Escassez de recursos inviabilizava ideais

A mesma contradição acontecia em muitas outras áreas da administração pública municipal. 

Diante da inflação galopante após o fracasso do Plano Cruzado, éramos obrigados a aumentar quase diariamente o valor das passagens da empresa de ônibus municipal, como forma de compatibilizá-lo com a elevação de custos de transporte. 

Como não queríamos elevar tal preço, em solidariedade aos trabalhadores que viam ser corroídos os seus salários mensalmente, éramos obrigados a cobrir o déficit entre receita e despesa da empresa pública em questão, sem dispormos de recursos orçamentários para tanto. 

São apenas dois exemplos municipais que servem para ilustrar bem a contradição que representa ser governo de um aparelho de estado burguês e ter um norte anticapitalista autêntico. 

Quando a coisa se transfere para o plano federal, os problemas se multiplicam, principalmente nos períodos cada vez mais constantes de crises cíclicas e maiores. 

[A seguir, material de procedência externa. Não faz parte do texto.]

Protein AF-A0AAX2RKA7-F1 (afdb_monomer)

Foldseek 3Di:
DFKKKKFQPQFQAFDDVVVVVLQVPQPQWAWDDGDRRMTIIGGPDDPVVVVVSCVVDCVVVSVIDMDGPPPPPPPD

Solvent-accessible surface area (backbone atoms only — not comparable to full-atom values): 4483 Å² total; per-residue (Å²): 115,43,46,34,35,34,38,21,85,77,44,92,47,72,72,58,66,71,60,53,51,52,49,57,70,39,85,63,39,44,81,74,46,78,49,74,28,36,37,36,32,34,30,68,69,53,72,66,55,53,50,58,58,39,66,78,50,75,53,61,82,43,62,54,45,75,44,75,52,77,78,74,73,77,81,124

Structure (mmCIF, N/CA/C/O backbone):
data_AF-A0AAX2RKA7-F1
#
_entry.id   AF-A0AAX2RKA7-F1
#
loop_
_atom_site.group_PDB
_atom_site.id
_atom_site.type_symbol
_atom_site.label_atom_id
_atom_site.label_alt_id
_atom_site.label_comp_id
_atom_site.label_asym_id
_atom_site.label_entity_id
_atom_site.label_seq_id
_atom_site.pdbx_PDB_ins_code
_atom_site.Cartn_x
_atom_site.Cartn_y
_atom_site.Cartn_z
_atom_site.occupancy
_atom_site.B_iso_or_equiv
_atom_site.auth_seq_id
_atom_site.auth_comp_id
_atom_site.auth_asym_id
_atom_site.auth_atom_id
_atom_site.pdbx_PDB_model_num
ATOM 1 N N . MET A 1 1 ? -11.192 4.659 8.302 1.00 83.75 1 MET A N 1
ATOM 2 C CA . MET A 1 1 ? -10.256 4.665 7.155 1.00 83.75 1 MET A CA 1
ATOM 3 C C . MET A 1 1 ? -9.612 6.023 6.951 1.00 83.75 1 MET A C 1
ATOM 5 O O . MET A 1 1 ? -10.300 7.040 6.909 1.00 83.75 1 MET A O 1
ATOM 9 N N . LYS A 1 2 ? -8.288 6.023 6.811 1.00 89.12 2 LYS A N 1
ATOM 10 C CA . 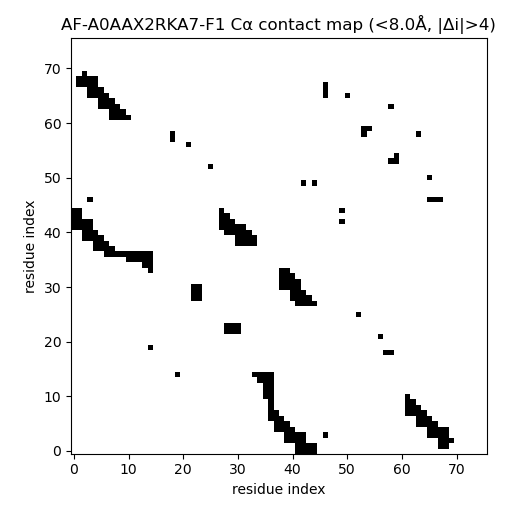LYS A 1 2 ? -7.461 7.192 6.499 1.00 89.12 2 LYS A CA 1
ATOM 11 C C . LYS A 1 2 ? -6.808 7.003 5.140 1.00 89.12 2 LYS A C 1
ATOM 13 O O . LYS A 1 2 ? -6.576 5.871 4.720 1.00 89.12 2 LYS A O 1
ATOM 18 N N . LYS A 1 3 ? -6.499 8.105 4.466 1.00 92.00 3 LYS A N 1
ATOM 19 C CA . LYS A 1 3 ? -5.778 8.071 3.197 1.00 92.00 3 LYS A CA 1
ATOM 20 C C . LYS A 1 3 ? -4.282 8.120 3.464 1.00 92.00 3 LYS A C 1
ATOM 22 O O . LYS A 1 3 ? -3.819 8.974 4.213 1.00 92.00 3 LYS A O 1
ATOM 27 N N . PHE A 1 4 ? -3.529 7.249 2.816 1.00 92.19 4 PHE A N 1
ATOM 28 C CA . PHE A 1 4 ? -2.074 7.221 2.848 1.00 92.19 4 PHE A CA 1
ATOM 29 C C . PHE A 1 4 ? -1.518 7.376 1.439 1.00 92.19 4 PHE A C 1
ATOM 31 O O . PHE A 1 4 ? -2.102 6.910 0.457 1.00 92.19 4 PHE A O 1
ATOM 38 N N . CYS A 1 5 ? -0.370 8.035 1.357 1.00 91.12 5 CYS A N 1
ATOM 39 C CA . CYS A 1 5 ? 0.437 8.111 0.155 1.00 91.12 5 CYS A CA 1
ATOM 40 C C . CYS A 1 5 ? 1.746 7.362 0.388 1.00 91.12 5 CYS A C 1
ATOM 42 O O . CYS A 1 5 ? 2.444 7.598 1.373 1.00 91.12 5 CYS A O 1
ATOM 44 N N . MET A 1 6 ? 2.089 6.484 -0.545 1.00 90.50 6 MET A N 1
ATOM 45 C CA . MET A 1 6 ? 3.380 5.824 -0.619 1.00 90.50 6 MET A CA 1
ATOM 46 C C . MET A 1 6 ? 4.147 6.388 -1.809 1.00 90.50 6 MET A C 1
ATOM 48 O O . MET A 1 6 ? 3.663 6.356 -2.938 1.00 90.50 6 MET A O 1
ATOM 52 N N . VAL A 1 7 ? 5.347 6.900 -1.568 1.00 88.88 7 VAL A N 1
ATOM 53 C CA . VAL A 1 7 ? 6.243 7.431 -2.599 1.00 88.88 7 VAL A CA 1
ATOM 54 C C . VAL A 1 7 ? 7.438 6.500 -2.718 1.00 88.88 7 VAL A C 1
ATOM 56 O O . VAL A 1 7 ? 8.134 6.268 -1.734 1.00 88.88 7 VAL A O 1
ATOM 59 N N . CYS A 1 8 ? 7.697 5.988 -3.915 1.00 87.00 8 CYS A N 1
ATOM 60 C CA . CYS A 1 8 ? 8.800 5.079 -4.222 1.00 87.00 8 CYS A CA 1
ATOM 61 C C . CYS A 1 8 ? 9.869 5.834 -5.027 1.00 87.00 8 CYS A C 1
ATOM 63 O O . CYS A 1 8 ? 9.890 5.737 -6.253 1.00 87.00 8 CYS A O 1
ATOM 65 N N . PRO A 1 9 ? 10.759 6.611 -4.379 1.00 78.38 9 PRO A N 1
ATOM 66 C CA . PRO A 1 9 ? 11.716 7.473 -5.078 1.00 78.38 9 PRO A CA 1
ATOM 67 C C . PRO A 1 9 ? 12.740 6.693 -5.915 1.00 78.38 9 PRO A C 1
ATOM 69 O O . PRO A 1 9 ? 13.316 7.245 -6.848 1.00 78.38 9 PRO A O 1
ATOM 72 N N . GLY A 1 10 ? 12.977 5.417 -5.589 1.00 72.62 10 GLY A N 1
ATOM 73 C CA . GLY A 1 10 ? 13.867 4.543 -6.354 1.00 72.62 10 GLY A CA 1
ATOM 74 C C . GLY A 1 10 ? 13.259 4.024 -7.658 1.00 72.62 10 GLY A C 1
ATOM 75 O O . GLY A 1 10 ? 13.991 3.525 -8.511 1.00 72.62 10 GLY A O 1
ATOM 76 N N . LEU A 1 11 ? 11.943 4.150 -7.840 1.00 77.25 11 LEU A N 1
ATOM 77 C CA . LEU A 1 11 ? 11.244 3.578 -8.978 1.00 77.25 11 LEU A CA 1
ATOM 78 C C . LEU A 1 11 ? 11.001 4.644 -10.054 1.00 77.25 11 LEU A C 1
A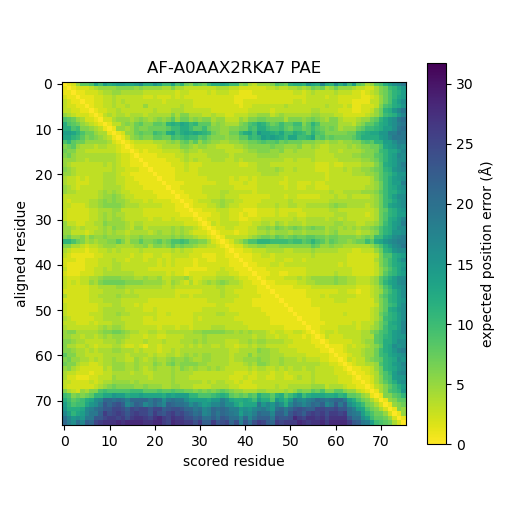TOM 80 O O . LEU A 1 11 ? 10.151 5.518 -9.911 1.00 77.25 11 LEU A O 1
ATOM 84 N N . ARG A 1 12 ? 11.770 4.566 -11.145 1.00 72.12 12 ARG A N 1
ATOM 85 C CA . ARG A 1 12 ? 11.632 5.454 -12.318 1.00 72.12 12 ARG A CA 1
ATOM 86 C C . ARG A 1 12 ? 10.603 4.957 -13.338 1.00 72.12 12 ARG A C 1
ATOM 88 O O . ARG A 1 12 ? 10.272 5.678 -14.273 1.00 72.12 12 ARG A O 1
ATOM 95 N N . THR A 1 13 ? 10.135 3.725 -13.173 1.00 75.88 13 THR A N 1
ATOM 96 C CA . THR A 1 13 ? 9.181 3.042 -14.050 1.00 75.88 13 THR A CA 1
ATOM 97 C C . THR A 1 13 ? 7.821 2.902 -13.367 1.00 75.88 13 THR A C 1
ATOM 99 O O . THR A 1 13 ? 7.648 3.286 -12.208 1.00 75.88 13 THR A O 1
ATOM 102 N N . ALA A 1 14 ? 6.839 2.354 -14.086 1.00 82.38 14 ALA A N 1
ATOM 103 C CA . ALA A 1 14 ? 5.581 1.939 -13.477 1.00 82.38 14 ALA A CA 1
ATOM 104 C C . ALA A 1 14 ? 5.830 0.926 -12.346 1.00 82.38 14 ALA A C 1
ATOM 106 O O . ALA A 1 14 ? 6.806 0.171 -12.385 1.00 82.38 14 ALA A O 1
ATOM 107 N N . ILE A 1 15 ? 4.949 0.943 -11.345 1.00 84.38 15 ILE A N 1
ATOM 108 C CA . ILE A 1 15 ? 4.937 -0.055 -10.275 1.00 84.38 15 ILE A CA 1
ATOM 109 C C . ILE A 1 15 ? 4.489 -1.389 -10.890 1.00 84.38 15 ILE A C 1
ATOM 111 O O . ILE A 1 15 ? 3.478 -1.400 -11.593 1.00 84.38 15 ILE A O 1
ATOM 115 N N . PRO A 1 16 ? 5.257 -2.476 -10.694 1.00 85.56 16 PRO A N 1
ATOM 116 C CA . PRO A 1 16 ? 4.879 -3.808 -11.149 1.00 85.56 16 PRO A CA 1
ATOM 117 C C . PRO A 1 16 ? 3.495 -4.243 -10.647 1.00 85.56 16 PRO A C 1
ATOM 119 O O . PRO A 1 16 ? 3.127 -3.972 -9.501 1.00 85.56 16 PRO A O 1
ATOM 122 N N . ASP A 1 17 ? 2.735 -4.939 -11.494 1.00 85.94 17 ASP A N 1
ATOM 123 C CA . ASP A 1 17 ? 1.367 -5.361 -11.172 1.00 85.94 17 ASP A CA 1
ATOM 124 C C . ASP A 1 17 ? 1.296 -6.353 -10.002 1.00 85.94 17 ASP A C 1
ATOM 126 O O . ASP A 1 17 ? 0.355 -6.306 -9.212 1.00 85.94 17 ASP A O 1
ATOM 130 N N . ASP A 1 18 ? 2.327 -7.174 -9.803 1.00 88.38 18 ASP A N 1
ATOM 131 C CA . ASP A 1 18 ? 2.436 -8.066 -8.646 1.00 88.38 18 ASP A CA 1
ATOM 132 C C . ASP A 1 18 ? 2.467 -7.291 -7.321 1.00 88.38 18 ASP A C 1
ATOM 134 O O . ASP A 1 18 ? 1.853 -7.706 -6.336 1.00 88.38 18 ASP A O 1
ATOM 138 N N . LEU A 1 19 ? 3.103 -6.117 -7.296 1.00 88.00 19 LEU A N 1
ATOM 139 C CA . LEU A 1 19 ? 3.101 -5.250 -6.120 1.00 88.00 19 LEU A CA 1
ATOM 140 C C . LEU A 1 19 ? 1.739 -4.582 -5.907 1.00 88.00 19 LEU A C 1
ATOM 142 O O . LEU A 1 19 ? 1.336 -4.380 -4.756 1.00 88.00 19 LEU A O 1
ATOM 146 N N . HIS A 1 20 ? 1.008 -4.267 -6.984 1.00 87.94 20 HIS A N 1
ATOM 147 C CA . HIS A 1 20 ? -0.377 -3.796 -6.885 1.00 87.94 20 HIS A CA 1
ATOM 148 C C . HIS A 1 20 ? -1.271 -4.851 -6.236 1.00 87.94 20 HIS A C 1
ATOM 150 O O . HIS A 1 20 ? -2.042 -4.535 -5.326 1.00 87.94 20 HIS A O 1
ATOM 156 N N . ASP A 1 21 ? -1.149 -6.099 -6.675 1.00 89.56 21 ASP A N 1
ATOM 157 C CA . ASP A 1 21 ? -1.955 -7.199 -6.157 1.00 89.56 21 ASP A CA 1
ATOM 158 C C . ASP A 1 21 ? -1.579 -7.549 -4.715 1.00 89.56 21 ASP A C 1
ATOM 160 O O . ASP A 1 21 ? -2.469 -7.792 -3.896 1.00 89.56 21 ASP A O 1
ATOM 164 N N . GLN A 1 22 ? -0.297 -7.435 -4.345 1.00 90.31 22 GLN A N 1
ATOM 165 C CA . GLN A 1 22 ? 0.122 -7.521 -2.944 1.00 90.31 22 GLN A CA 1
ATOM 166 C C . GLN A 1 22 ? -0.595 -6.483 -2.077 1.00 90.31 22 GLN A C 1
ATOM 168 O O . GLN A 1 22 ? -1.158 -6.856 -1.050 1.00 90.31 22 GLN A O 1
ATOM 173 N N . LEU A 1 23 ? -0.654 -5.210 -2.490 1.00 90.19 23 LEU A N 1
ATOM 174 C CA . LEU A 1 23 ? -1.380 -4.184 -1.729 1.00 90.19 23 LEU A CA 1
ATOM 175 C C . LEU A 1 23 ? -2.867 -4.498 -1.594 1.00 90.19 23 LEU A C 1
ATOM 177 O O . LEU A 1 23 ? -3.429 -4.302 -0.521 1.00 90.19 23 LEU A O 1
ATOM 181 N N . ARG A 1 24 ? -3.506 -4.988 -2.661 1.00 89.56 24 ARG A N 1
ATOM 182 C CA . ARG A 1 24 ? -4.925 -5.376 -2.625 1.00 89.56 24 ARG A CA 1
ATOM 183 C C . ARG A 1 24 ? -5.189 -6.564 -1.706 1.00 89.56 24 ARG A C 1
ATOM 185 O O . ARG A 1 24 ? -6.287 -6.678 -1.176 1.00 89.56 24 ARG A O 1
ATOM 192 N N . SER A 1 25 ? -4.203 -7.441 -1.534 1.00 90.88 25 SER A N 1
ATOM 193 C CA . SER A 1 25 ? -4.309 -8.598 -0.645 1.00 90.88 25 SER A CA 1
ATOM 194 C C . SER A 1 25 ? -4.138 -8.244 0.838 1.00 90.88 25 SER A C 1
ATOM 196 O O . SER A 1 25 ? -4.485 -9.052 1.700 1.00 90.88 25 SER A O 1
ATOM 198 N N . LEU A 1 26 ? -3.618 -7.049 1.153 1.00 90.62 26 LEU A N 1
ATOM 199 C CA . LEU A 1 26 ? -3.411 -6.630 2.535 1.00 90.62 26 LEU A CA 1
ATOM 200 C C . LEU A 1 26 ? -4.750 -6.348 3.240 1.00 90.62 26 LEU A C 1
ATOM 202 O O . LE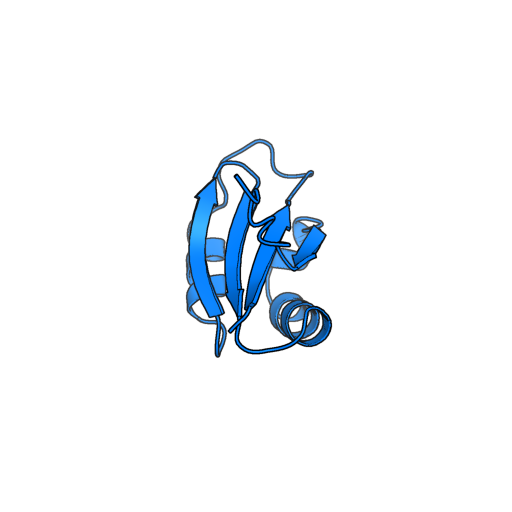U A 1 26 ? -5.616 -5.654 2.698 1.00 90.62 26 LEU A O 1
ATOM 206 N N . PRO A 1 27 ? -4.921 -6.829 4.483 1.00 90.19 27 PRO A N 1
ATOM 207 C CA . PRO A 1 27 ? -6.153 -6.627 5.228 1.00 90.19 27 PRO A CA 1
ATOM 208 C C . PRO A 1 27 ? -6.369 -5.140 5.518 1.00 90.19 27 PRO A C 1
ATOM 210 O O . PRO A 1 27 ? -5.469 -4.444 5.981 1.00 90.19 27 PRO A O 1
ATOM 213 N N . GLY A 1 28 ? -7.582 -4.651 5.250 1.00 89.88 28 GLY A N 1
ATOM 214 C CA . GLY A 1 28 ? -7.960 -3.263 5.522 1.00 89.88 28 GLY A CA 1
ATOM 215 C C . GLY A 1 28 ? -7.350 -2.229 4.572 1.00 89.88 28 GLY A C 1
ATOM 216 O O . GLY A 1 28 ? -7.542 -1.036 4.806 1.00 89.88 28 GLY A O 1
ATOM 217 N N . VAL A 1 29 ? -6.644 -2.653 3.515 1.00 91.69 29 VAL A N 1
ATOM 218 C CA . VAL A 1 29 ? -6.114 -1.774 2.464 1.00 91.69 29 VAL A CA 1
ATOM 219 C C . VAL A 1 29 ? -7.095 -1.705 1.294 1.00 91.69 29 VAL A C 1
ATOM 221 O O . VAL A 1 29 ? -7.539 -2.720 0.767 1.00 91.69 29 VAL A O 1
ATOM 224 N N . GLN A 1 30 ? -7.408 -0.491 0.845 1.00 92.38 30 GLN A N 1
ATOM 225 C CA . GLN A 1 30 ? -8.125 -0.247 -0.404 1.00 92.38 30 GLN A CA 1
ATOM 226 C C . GLN A 1 30 ? -7.283 0.646 -1.307 1.00 92.38 30 GLN A C 1
ATOM 228 O O . GLN A 1 30 ? -7.008 1.804 -0.994 1.00 92.38 30 GLN A O 1
ATOM 233 N N . LEU A 1 31 ? -6.866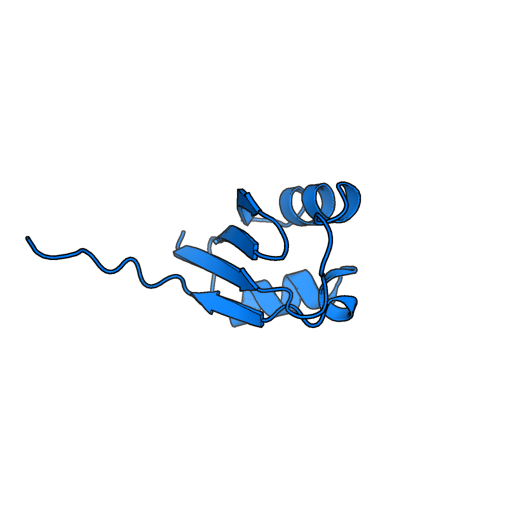 0.106 -2.445 1.00 90.75 31 LEU A N 1
ATOM 234 C CA . LEU A 1 31 ? -6.071 0.839 -3.420 1.00 90.75 31 LEU A CA 1
ATOM 235 C C . LEU A 1 31 ? -6.947 1.881 -4.132 1.00 90.75 31 LEU A C 1
ATOM 237 O O . LEU A 1 31 ? -7.968 1.527 -4.713 1.00 90.75 31 LEU A O 1
ATOM 241 N N . GLU A 1 32 ? -6.552 3.154 -4.100 1.00 90.06 32 GLU A N 1
ATOM 242 C CA . GLU A 1 32 ? -7.299 4.236 -4.757 1.00 90.06 32 GLU A CA 1
ATOM 243 C C . GLU A 1 32 ? -6.689 4.574 -6.117 1.00 90.06 32 GLU A C 1
ATOM 245 O O . GLU A 1 32 ? -7.380 4.620 -7.134 1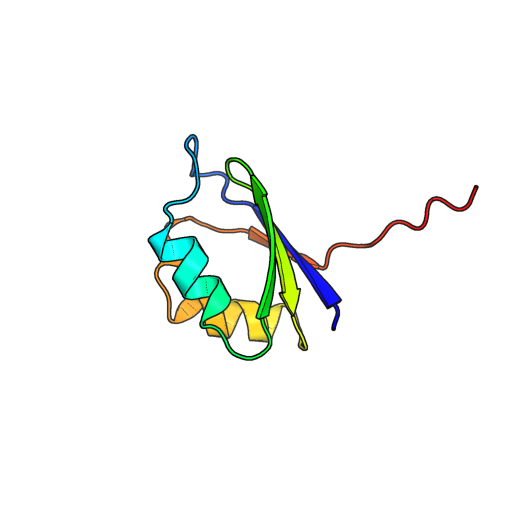.00 90.06 32 GLU A O 1
ATOM 250 N N . ARG A 1 33 ? -5.378 4.827 -6.141 1.00 86.75 33 ARG A N 1
ATOM 251 C CA . ARG A 1 33 ? -4.667 5.233 -7.351 1.00 86.75 33 ARG A CA 1
ATOM 252 C C . ARG A 1 33 ? -3.230 4.761 -7.308 1.00 86.75 33 ARG A C 1
ATOM 254 O O . ARG A 1 33 ? -2.549 4.932 -6.303 1.00 86.75 33 ARG A O 1
ATOM 261 N N . VAL A 1 34 ? -2.746 4.273 -8.443 1.00 85.88 34 VAL A N 1
ATOM 262 C CA . VAL A 1 34 ? -1.321 4.054 -8.665 1.00 85.88 34 VAL A CA 1
ATOM 263 C C . VAL A 1 34 ? -0.868 4.882 -9.859 1.00 85.88 34 VAL A C 1
ATOM 265 O O . VAL A 1 34 ? -1.534 4.934 -10.889 1.00 85.88 34 VAL A O 1
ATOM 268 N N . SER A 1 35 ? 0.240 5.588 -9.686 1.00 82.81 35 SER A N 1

 Fico a imaginar como estariam as coisas caso o Fernando Haddad houvesse sido eleito presidente em 2018 e tivesse de administrar, dentro de uma referência de receitas públicas e despesas, o quadro caótico decorrente da debacle capitalista — que já era grave antes do coronavírus e agora se intensificou de modo avassalador.  (por Dalton Rosado)
(continua neste post)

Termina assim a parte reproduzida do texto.